There are multiple types of JOIN clauses, and they all serve slightly different functions:

  • INNER JOIN returns a list of rows for which there is a match in both tables specified. It's the default join type, so if you just type JOIN without specifying any other conditions, an INNER JOIN will be used.
  • LEFT JOIN will return all results from the left table in your statement, matched against rows in the right table when possible. If a row in the left table does not contain a corresponding match in the right table, it will still be listed — with NULL values in columns for the right table.
  • RIGHT JOIN will return all results from the right table in your statement, matched against rows in the left table when possible. If a row in the right table does not contain a corresponding match in the left table, it will still be listed — with NULL values in columns for the left table.
  • FULL JOIN will return all results from both the left and the right tables in your statement. If there are instances in which rows from the left table do not match the right table or vice versa, all data will still be pulled in — but SQL will output NULL values in all columns that are not matched.
  • CROSS JOIN returns the Cartesian product of two tables — in other words, each individual row of the left table matched with each individual row of the right table.

3. What is the difference between INNER JOIN and LEFT JOIN?

When constructing a SELECT query that combines two or more tables, choosing the right JOIN type is half the battle. So how do we know when to use INNER JOIN, and when to use the more complex variants like RIGHT JOIN and LEFT JOIN?

Simply put, INNER JOIN should be used when we want to exclude all records that do not match both of the tables we're joining.

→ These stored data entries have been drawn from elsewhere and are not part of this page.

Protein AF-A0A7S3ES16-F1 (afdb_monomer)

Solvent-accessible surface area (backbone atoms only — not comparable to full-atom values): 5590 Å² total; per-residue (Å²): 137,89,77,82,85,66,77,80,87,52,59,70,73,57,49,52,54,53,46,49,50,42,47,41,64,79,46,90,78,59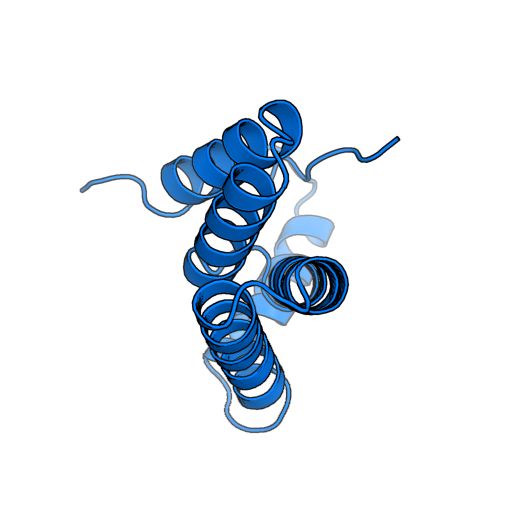,65,44,56,52,35,53,48,23,41,52,48,18,53,52,29,48,76,66,66,80,40,56,68,59,16,38,54,26,9,52,48,18,33,70,56,28,71,75,43,45,65,18,25,49,45,33,16,55,41,23,50,76,72,64,38,58,72,56,17,52,56,20,47,54,48,27,52,68,63,53,65,81,130

Organism: NCBI:txid156174

Radius of gyration: 13.7 Å; Cα contacts (8 Å, |Δi|>4): 110; chains: 1; bounding box: 35×31×34 Å

Foldseek 3Di:
DDDDDDQPPDDPVVVVVLVVLQCCCVPDDDLVVLLVVLLVVLVVCVVVLPCLVSSLVSLVVSCVSRVLDLSSLCSNLSSCVSVVVPVSNVVSVVSNCVSCVDD

Secondary structure (DSSP, 8-state):
-------TT--HHHHHHHHHHHHTTTS-SSHHHHHHHHHHHHHHHHHH-S-HHHHHHHHHHHHHH-TT-HHHHHHHHHHHHHTT-HHHHHHHHHHHHHHS---

Mean predicted aligned error: 7.47 Å

Structure (mmCIF, N/CA/C/O backbone):
data_AF-A0A7S3ES16-F1
#
_entry.id   AF-A0A7S3ES16-F1
#
loop_
_atom_site.group_PDB
_atom_site.id
_atom_site.type_symbol
_atom_site.label_atom_id
_atom_site.label_alt_id
_atom_site.label_comp_id
_atom_site.label_asym_id
_atom_site.label_entity_id
_atom_site.label_seq_id
_atom_site.pdbx_PDB_ins_code
_atom_site.Cartn_x
_atom_site.Cartn_y
_atom_site.Cartn_z
_atom_site.occupancy
_atom_site.B_iso_or_equiv
_atom_site.auth_seq_id
_atom_site.auth_comp_id
_atom_site.auth_asym_id
_atom_site.auth_atom_id
_atom_site.pdbx_PDB_model_num
ATOM 1 N N . GLY A 1 1 ? -14.351 -0.821 -12.269 1.00 33.88 1 GLY A N 1
ATOM 2 C CA . GLY A 1 1 ? -14.266 0.583 -11.822 1.00 33.88 1 GLY A CA 1
ATOM 3 C C . GLY A 1 1 ? -14.134 0.634 -10.316 1.00 33.88 1 GLY A C 1
ATOM 4 O O . GLY A 1 1 ? -15.121 0.433 -9.621 1.00 33.88 1 GLY A O 1
ATOM 5 N N . TRP A 1 2 ? -12.919 0.836 -9.814 1.00 32.88 2 TRP A N 1
ATOM 6 C CA . TRP A 1 2 ? -12.627 0.895 -8.382 1.00 32.88 2 TRP A CA 1
ATOM 7 C C . TRP A 1 2 ? -13.083 2.232 -7.774 1.00 32.88 2 TRP A C 1
ATOM 9 O O . TRP A 1 2 ? -12.780 3.297 -8.320 1.00 32.88 2 TRP A O 1
ATOM 19 N N . LYS A 1 3 ? -13.816 2.181 -6.652 1.00 38.50 3 LYS A N 1
ATOM 20 C CA . LYS A 1 3 ? -14.237 3.357 -5.872 1.00 38.50 3 LYS A CA 1
ATOM 21 C C . LYS A 1 3 ? -13.499 3.360 -4.523 1.00 38.50 3 LYS A C 1
ATOM 23 O O . LYS A 1 3 ? -13.766 2.470 -3.717 1.00 38.50 3 LYS A O 1
ATOM 28 N N . PRO A 1 4 ? -12.610 4.332 -4.248 1.00 45.16 4 PRO A N 1
ATOM 29 C CA . PRO A 1 4 ? -11.928 4.418 -2.957 1.00 45.16 4 PRO A CA 1
ATOM 30 C C . PRO A 1 4 ? -12.926 4.652 -1.816 1.00 45.16 4 PRO A C 1
ATOM 32 O O . PRO A 1 4 ? -13.853 5.456 -1.956 1.00 45.16 4 PRO A O 1
ATOM 35 N N . LEU A 1 5 ? -12.703 4.014 -0.660 1.00 52.19 5 LEU A N 1
ATOM 36 C CA . LEU A 1 5 ? -13.427 4.352 0.566 1.00 52.19 5 LEU A CA 1
ATOM 37 C C . LEU A 1 5 ? -13.023 5.760 1.029 1.00 52.19 5 LEU A C 1
ATOM 39 O O . LEU A 1 5 ? -11.859 6.026 1.336 1.00 52.19 5 LEU A O 1
ATOM 43 N N . ARG A 1 6 ? -14.001 6.667 1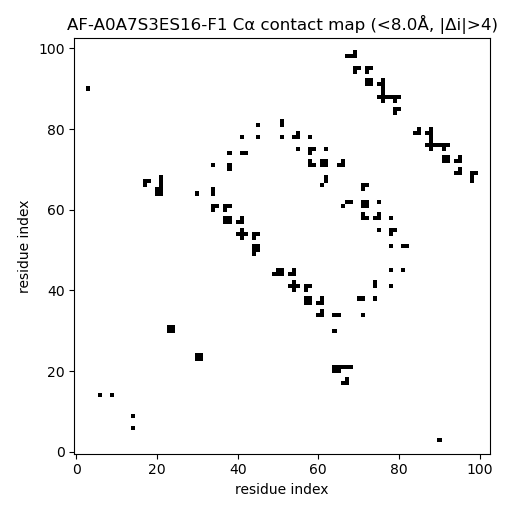.117 1.00 54.94 6 ARG A N 1
ATOM 44 C CA . ARG A 1 6 ? -13.870 7.910 1.885 1.00 54.94 6 ARG A CA 1
ATOM 45 C C . ARG A 1 6 ? -14.229 7.589 3.325 1.00 54.94 6 ARG A C 1
ATOM 47 O O . ARG A 1 6 ? -15.377 7.278 3.590 1.00 54.94 6 ARG A O 1
ATOM 54 N N . LEU A 1 7 ? -13.258 7.633 4.231 1.00 55.50 7 LEU A N 1
ATOM 55 C CA . LEU A 1 7 ? -13.465 7.287 5.643 1.00 55.50 7 LEU A CA 1
ATOM 56 C C . LEU A 1 7 ? -14.174 8.408 6.421 1.00 55.50 7 LEU A C 1
ATOM 58 O O . LEU A 1 7 ? -14.938 8.151 7.350 1.00 55.50 7 LEU A O 1
ATOM 62 N N . LYS A 1 8 ? -13.981 9.658 5.988 1.00 50.25 8 LYS A N 1
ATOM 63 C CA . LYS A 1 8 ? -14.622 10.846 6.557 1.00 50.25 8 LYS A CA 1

Let's check out an example of this: let's say that we have two tables — one called students, and one called advisors. The students table contains a field called advisor_id that references an id within the advisors table:

CREATE TABLE `advisors` (
  `advisor_id` int(11) NOT NULL AUTO_INCREMENT,
  `first_name` varchar(255) NOT NULL,
  `last_name` varchar(255) NOT NULL,
  PRIMARY KEY (`advisor_id`)
)

CREATE TABLE `students` (
  `student_id` int(11) NOT NULL AUTO_INCREMENT,
  `first_name` varchar(255) NOT NULL,
  `last_name` varchar(255) NOT NULL,
  `advisor_id` int(11) DEFAULT NULL,
  PRIMARY KEY (`student_id`),
  KEY `advisor_id` (`advisor_id`),
  CONSTRAINT `students_ibfk_1` FOREIGN KEY (`advisor_id`) REFERENCES `advisors` (`advisor_id`)
);

Here's the catch: not all students have an advisor, and not all advisors are assigned to students:

SELECT * FROM students;

/*
+------------+------------+------------+------------+
| student_id | first_name | last_name  | advisor_id |
+------------+------------+------------+------------+
|          1 | Tanisha    | Blake      |          2 |
|          2 | Jess       | Goldsmith  |       NULL |
|          3 | Tracy      | Wu         |          3 |
|          4 | Alvin      | Grand      |          1 |
|          5 | Felix      | Zimmermann |          2 |
+------------+------------+------------+------------+
5 rows in set (0.00 sec)
*/

SELECT * FROM advisors;
/*
+------------+------------+-----------+
| advisor_id | first_name | last_name |
+------------+------------+-----------+
|          1 | James      | Francis   |
|          2 | Amy        | Cheng     |
|          3 | Lamar      | Alexander |
|          4 | Anita      | Woods     |
+------------+------------+-----------+
4 rows in set (0.00 sec)
*/

If we wanted to pull information on students and their advisors, excluding students who are not assigned to an advisor, we would use an INNER JOIN:

SELECT s.first_name AS student_name, a.first_name AS advisor_name
FROM students AS s
INNER JOIN advisors AS a ON s.advisor_id = a.advisor_id;

/*
+--------------+--------------+
| student_name | advisor_name |
+--------------+--------------+
| Alvin        | James        |
| Tanisha      | Amy          |
| Felix        | Amy          |
| Tracy        | Lamar        |
+--------------+--------------+
4 rows in set (0.00 sec)
*/

Since we're using an INNER JOIN the results of this query exclude students for whom the advisor_id is set to NULL. Let's take a look at what happens when we use a LEFT JOIN instead:

SELECT s.first_name AS student_name, a.first_name AS advisor_name
FROM students AS s
LEFT JOIN advisors AS a ON s.advisor_id = a.advisor_id;

/*
+--------------+--------------+
| student_name | advisor_name |
+--------------+--------------+
| Alvin        | James        |
| Tanisha      | Amy          |
| Felix        | Amy          |
| Tracy        | Lamar        |
| Jess         | NULL         |
+--------------+--------------+
5 rows in set (0.01 sec)
*/

Notice that our data set now contains information on all students, even those for whom the advisor is set to NULL!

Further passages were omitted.